The barberhaul is a good idea too; but, again, it's not the clew location that's limiting you, it's the center of the sail pulled against the shrouds. So aside from putting a crease in the sail shape, I don't know what a barberhaul is going to do for you with a 135 or 150. (Remember that barberhauls came into prominence during the early IOR, 1968-1974, when boats were deplorably wide at the shrouds and narrower sheeting angles were just a matter of sanity. We with Hunters don't have that problem.)
The one benefit to taking the genoa blocks off the rail is the preserving of the rail. Stainless-steel snatch-block shackles wreak hell on the old aluminum-- and this is a part that is, more or less, utterly irreplaceable. The constant sawing of those shackles over the years has probably cut grooves into the aluminum itself, let alone destroyed the anodizing. Wichard and some others make rubber-padded mounting eyes to install in the toerail; but they are very expensive (perhaps I should say VERY EXPENSIVE) and you'd need maybe three each side (since they don't remove very quickly, not like snatch blocks) to provide some variation in sheeting angle or for different sails. That's an investment of about $1200.
As an alternative you could use Dyneema loops; but despite all Dyneema's strength it's still able to be cut with a knife, and rather quickly (hence the ORC requiring it for lifelines at sea) and that sharp edge of the toerail openings would make short work of it.
The one real fear I have about installing genoa track on Hunter decks is what you will do about the core material. The moment you start drilling holes in the single most vulnerable spot of any older Hunter, the moment you condemn the boat to major health concerns for ever. You'll have to provide adequate backing plates, like out of G-10; you'll have to bush all the holes with compression tubes, like out of G-10, and you'll definitely have to bed it with 5200-- and for this there is NO substitute. These are three bits of advice from my expertise which too many people with much less experience than I have seem to gainsay on here; why I don't know.
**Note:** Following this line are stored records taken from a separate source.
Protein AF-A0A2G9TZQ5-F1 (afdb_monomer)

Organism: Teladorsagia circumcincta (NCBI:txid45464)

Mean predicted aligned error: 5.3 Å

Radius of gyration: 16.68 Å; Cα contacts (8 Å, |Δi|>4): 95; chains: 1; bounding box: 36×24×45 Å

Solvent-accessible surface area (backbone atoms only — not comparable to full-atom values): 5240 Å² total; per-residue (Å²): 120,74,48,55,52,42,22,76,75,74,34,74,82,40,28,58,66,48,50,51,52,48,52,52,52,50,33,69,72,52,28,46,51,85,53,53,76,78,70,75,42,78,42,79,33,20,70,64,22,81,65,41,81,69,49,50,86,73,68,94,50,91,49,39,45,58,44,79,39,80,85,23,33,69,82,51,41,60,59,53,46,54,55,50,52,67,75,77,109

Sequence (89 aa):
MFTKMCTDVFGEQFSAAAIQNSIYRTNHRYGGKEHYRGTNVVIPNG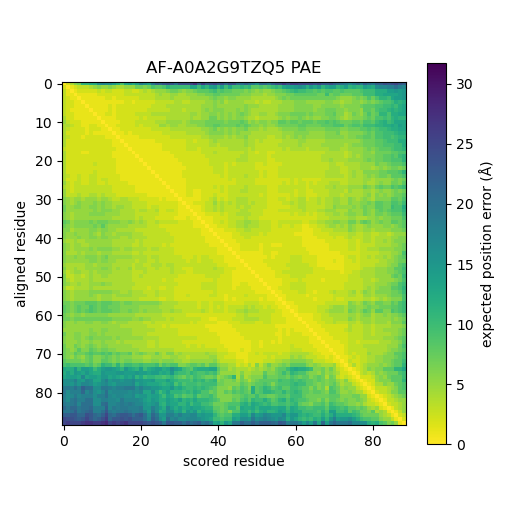SLDPWHALGKYTSNDPSVIWYLINGSAITTMFIVCWTIFQYFL

Structure (mmCIF, N/CA/C/O backbone):
data_AF-A0A2G9TZQ5-F1
#
_entry.id   AF-A0A2G9TZQ5-F1
#
loop_
_atom_site.group_PDB
_atom_site.id
_atom_site.type_symbol
_atom_site.label_atom_id
_atom_site.label_alt_id
_atom_site.label_comp_id
_atom_site.label_asym_id
_atom_site.label_entity_id
_atom_site.label_seq_id
_atom_site.pdbx_PDB_ins_code
_atom_site.Cartn_x
_atom_site.Cartn_y
_atom_site.Cartn_z
_atom_site.occupancy
_atom_site.B_iso_or_equiv
_atom_site.auth_seq_id
_atom_site.auth_comp_id
_atom_site.auth_asym_id
_atom_site.auth_atom_id
_atom_site.pdbx_PDB_model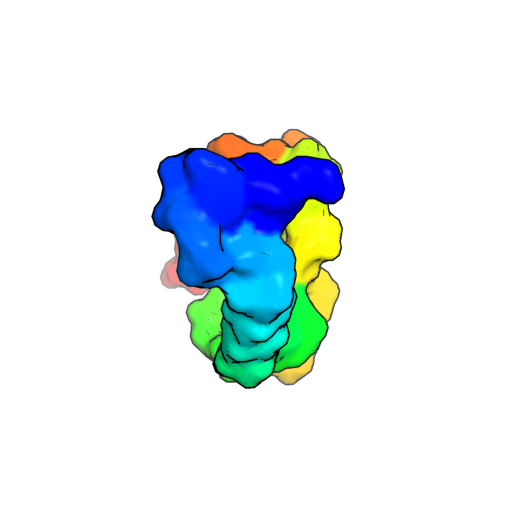_num
ATOM 1 N N . MET A 1 1 ? -4.398 -3.044 21.197 1.00 63.25 1 MET A N 1
ATOM 2 C CA . MET A 1 1 ? -3.782 -1.842 21.802 1.00 63.25 1 MET A CA 1
ATOM 3 C C . MET A 1 1 ? -3.845 -0.643 20.854 1.00 63.25 1 MET A C 1
ATOM 5 O O . MET A 1 1 ? -4.418 0.356 21.247 1.00 63.25 1 MET A O 1
ATOM 9 N N . PHE A 1 2 ? -3.405 -0.749 19.592 1.00 86.50 2 PHE A N 1
ATOM 10 C CA . PHE A 1 2 ? -3.465 0.377 18.636 1.00 86.50 2 PHE A CA 1
ATOM 11 C C . PHE A 1 2 ? -4.870 0.735 18.123 1.00 86.50 2 PHE A C 1
ATOM 13 O O . PHE A 1 2 ? -5.235 1.902 18.102 1.00 86.50 2 PHE A O 1
ATOM 20 N N . THR A 1 3 ? -5.703 -0.251 17.782 1.00 91.19 3 THR A N 1
ATOM 21 C CA . THR A 1 3 ? -7.063 -0.001 17.257 1.00 91.19 3 THR A CA 1
ATOM 22 C C . THR A 1 3 ? -8.022 0.607 18.281 1.00 91.19 3 THR A C 1
ATOM 24 O O . THR A 1 3 ? -9.000 1.239 17.901 1.00 91.19 3 THR A O 1
ATOM 27 N N . LYS A 1 4 ? -7.734 0.456 19.580 1.00 93.06 4 LYS A N 1
ATOM 28 C CA . LYS A 1 4 ? -8.532 1.064 20.649 1.00 93.06 4 LYS A CA 1
ATOM 29 C C . LYS A 1 4 ? -8.413 2.591 20.642 1.00 93.06 4 LYS A C 1
ATOM 31 O O . LYS A 1 4 ? -9.417 3.267 20.811 1.00 93.06 4 LYS A O 1
ATOM 36 N N . MET A 1 5 ? -7.226 3.119 20.341 1.00 95.25 5 MET A N 1
ATOM 37 C CA . MET A 1 5 ? -7.017 4.561 20.196 1.00 95.25 5 MET A CA 1
ATOM 38 C C . MET A 1 5 ? -7.908 5.154 19.098 1.00 95.25 5 MET A C 1
ATOM 40 O O . MET A 1 5 ? -8.415 6.258 19.255 1.00 95.25 5 MET A O 1
ATOM 44 N N . CYS A 1 6 ? -8.147 4.417 18.007 1.00 94.88 6 CYS A N 1
ATOM 45 C CA . CYS A 1 6 ? -9.042 4.874 16.946 1.00 94.88 6 CYS A CA 1
ATOM 46 C C . CYS A 1 6 ? -10.464 5.097 17.472 1.00 94.88 6 CYS A C 1
ATOM 48 O O . CYS A 1 6 ? -11.084 6.105 17.154 1.00 94.88 6 CYS A O 1
ATOM 50 N N . THR A 1 7 ? -10.948 4.184 18.314 1.00 95.75 7 THR A N 1
ATOM 51 C CA . THR A 1 7 ? -12.246 4.323 18.977 1.00 95.75 7 THR A CA 1
ATOM 52 C C . THR A 1 7 ? -12.256 5.487 19.961 1.00 95.75 7 THR A C 1
ATOM 54 O O . THR A 1 7 ? -13.169 6.305 19.929 1.00 95.75 7 THR A O 1
ATOM 57 N N . ASP A 1 8 ? -11.224 5.581 20.800 1.00 95.62 8 ASP A N 1
ATOM 58 C CA . ASP A 1 8 ? -11.151 6.585 21.862 1.00 95.62 8 ASP A CA 1
ATOM 59 C C . ASP A 1 8 ? -11.039 8.025 21.295 1.00 95.62 8 ASP A C 1
ATOM 61 O O . ASP A 1 8 ? -11.550 8.961 21.901 1.00 95.62 8 ASP A O 1
ATOM 65 N N . VAL A 1 9 ? -10.403 8.215 20.127 1.00 96.31 9 VAL A N 1
ATOM 66 C CA . VAL A 1 9 ? -10.198 9.536 19.493 1.00 96.31 9 VAL A CA 1
ATOM 67 C C . VAL A 1 9 ? -11.291 9.890 18.480 1.00 96.31 9 VAL A C 1
ATOM 69 O O . VAL A 1 9 ? -11.712 11.043 18.414 1.00 96.31 9 VAL A O 1
ATOM 72 N N . PHE A 1 10 ? -11.734 8.928 17.665 1.00 95.62 10 PHE A N 1
ATOM 73 C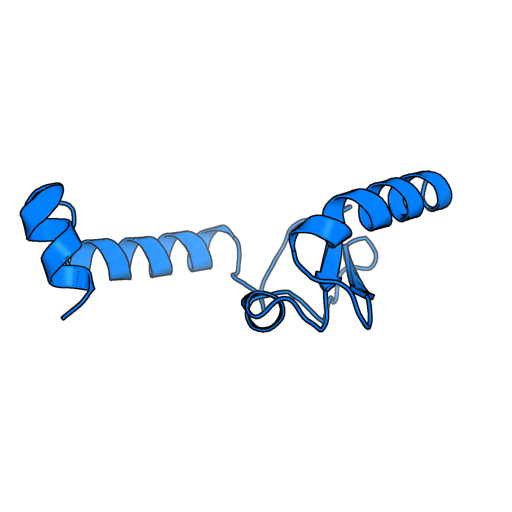 CA . PHE A 1 10 ? -12.614 9.192 16.518 1.00 95.62 10 PHE A CA 1
ATOM 74 C C . PHE A 1 10 ? -14.048 8.663 16.696 1.00 95.62 10 PHE A C 1
ATOM 76 O O . PHE A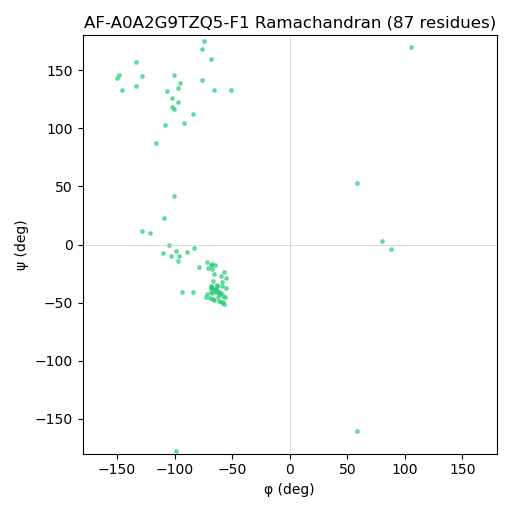 1 10 ? -14.909 8.963 15.866 1.00 95.62 10 PHE A O 1
ATOM 83 N N . GLY A 1 11 ? -14.327 7.909 17.765 1.00 95.19 11 GLY A N 1
ATOM 84 C CA . GLY A 1 11 ? -15.655 7.393 18.110 1.00 95.19 11 GLY A CA 1
ATOM 85 C C . GLY A 1 11 ? -15.858 5.897 17.843 1.00 95.19 11 GLY A C 1
ATOM 86 O O . GLY A 1 11 ? -15.051 5.224 17.197 1.00 95.19 11 GLY A O 1
ATOM 87 N N . GLU A 1 12 ? -16.977 5.367 18.341 1.00 94.00 12 GLU A N 1
ATOM 88 C CA . GLU A 1 12 ? -17.310 3.930 18.350 1.00 94.00 12 GLU A CA 1
ATOM 89 C C . GLU A 1 12 ? -17.379 3.282 16.961 1.00 94.00 12 GLU A C 1
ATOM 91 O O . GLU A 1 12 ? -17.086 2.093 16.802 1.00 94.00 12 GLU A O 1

And, of course, you could always guess wrong and install the tracks on the wrong angle or at the wrong distance aft from the mast; and then what do you have?
Best, of course, is to experiment amply. You may find many other solutions that could do other things for you. The last bit of advice I read on here may be best of all-- get new sails. The boat didn't sail all that badly when it was new-- merely bringing it closer to an as-new condition may be the very safest, cheapest, and most technologically advantageous of all your options.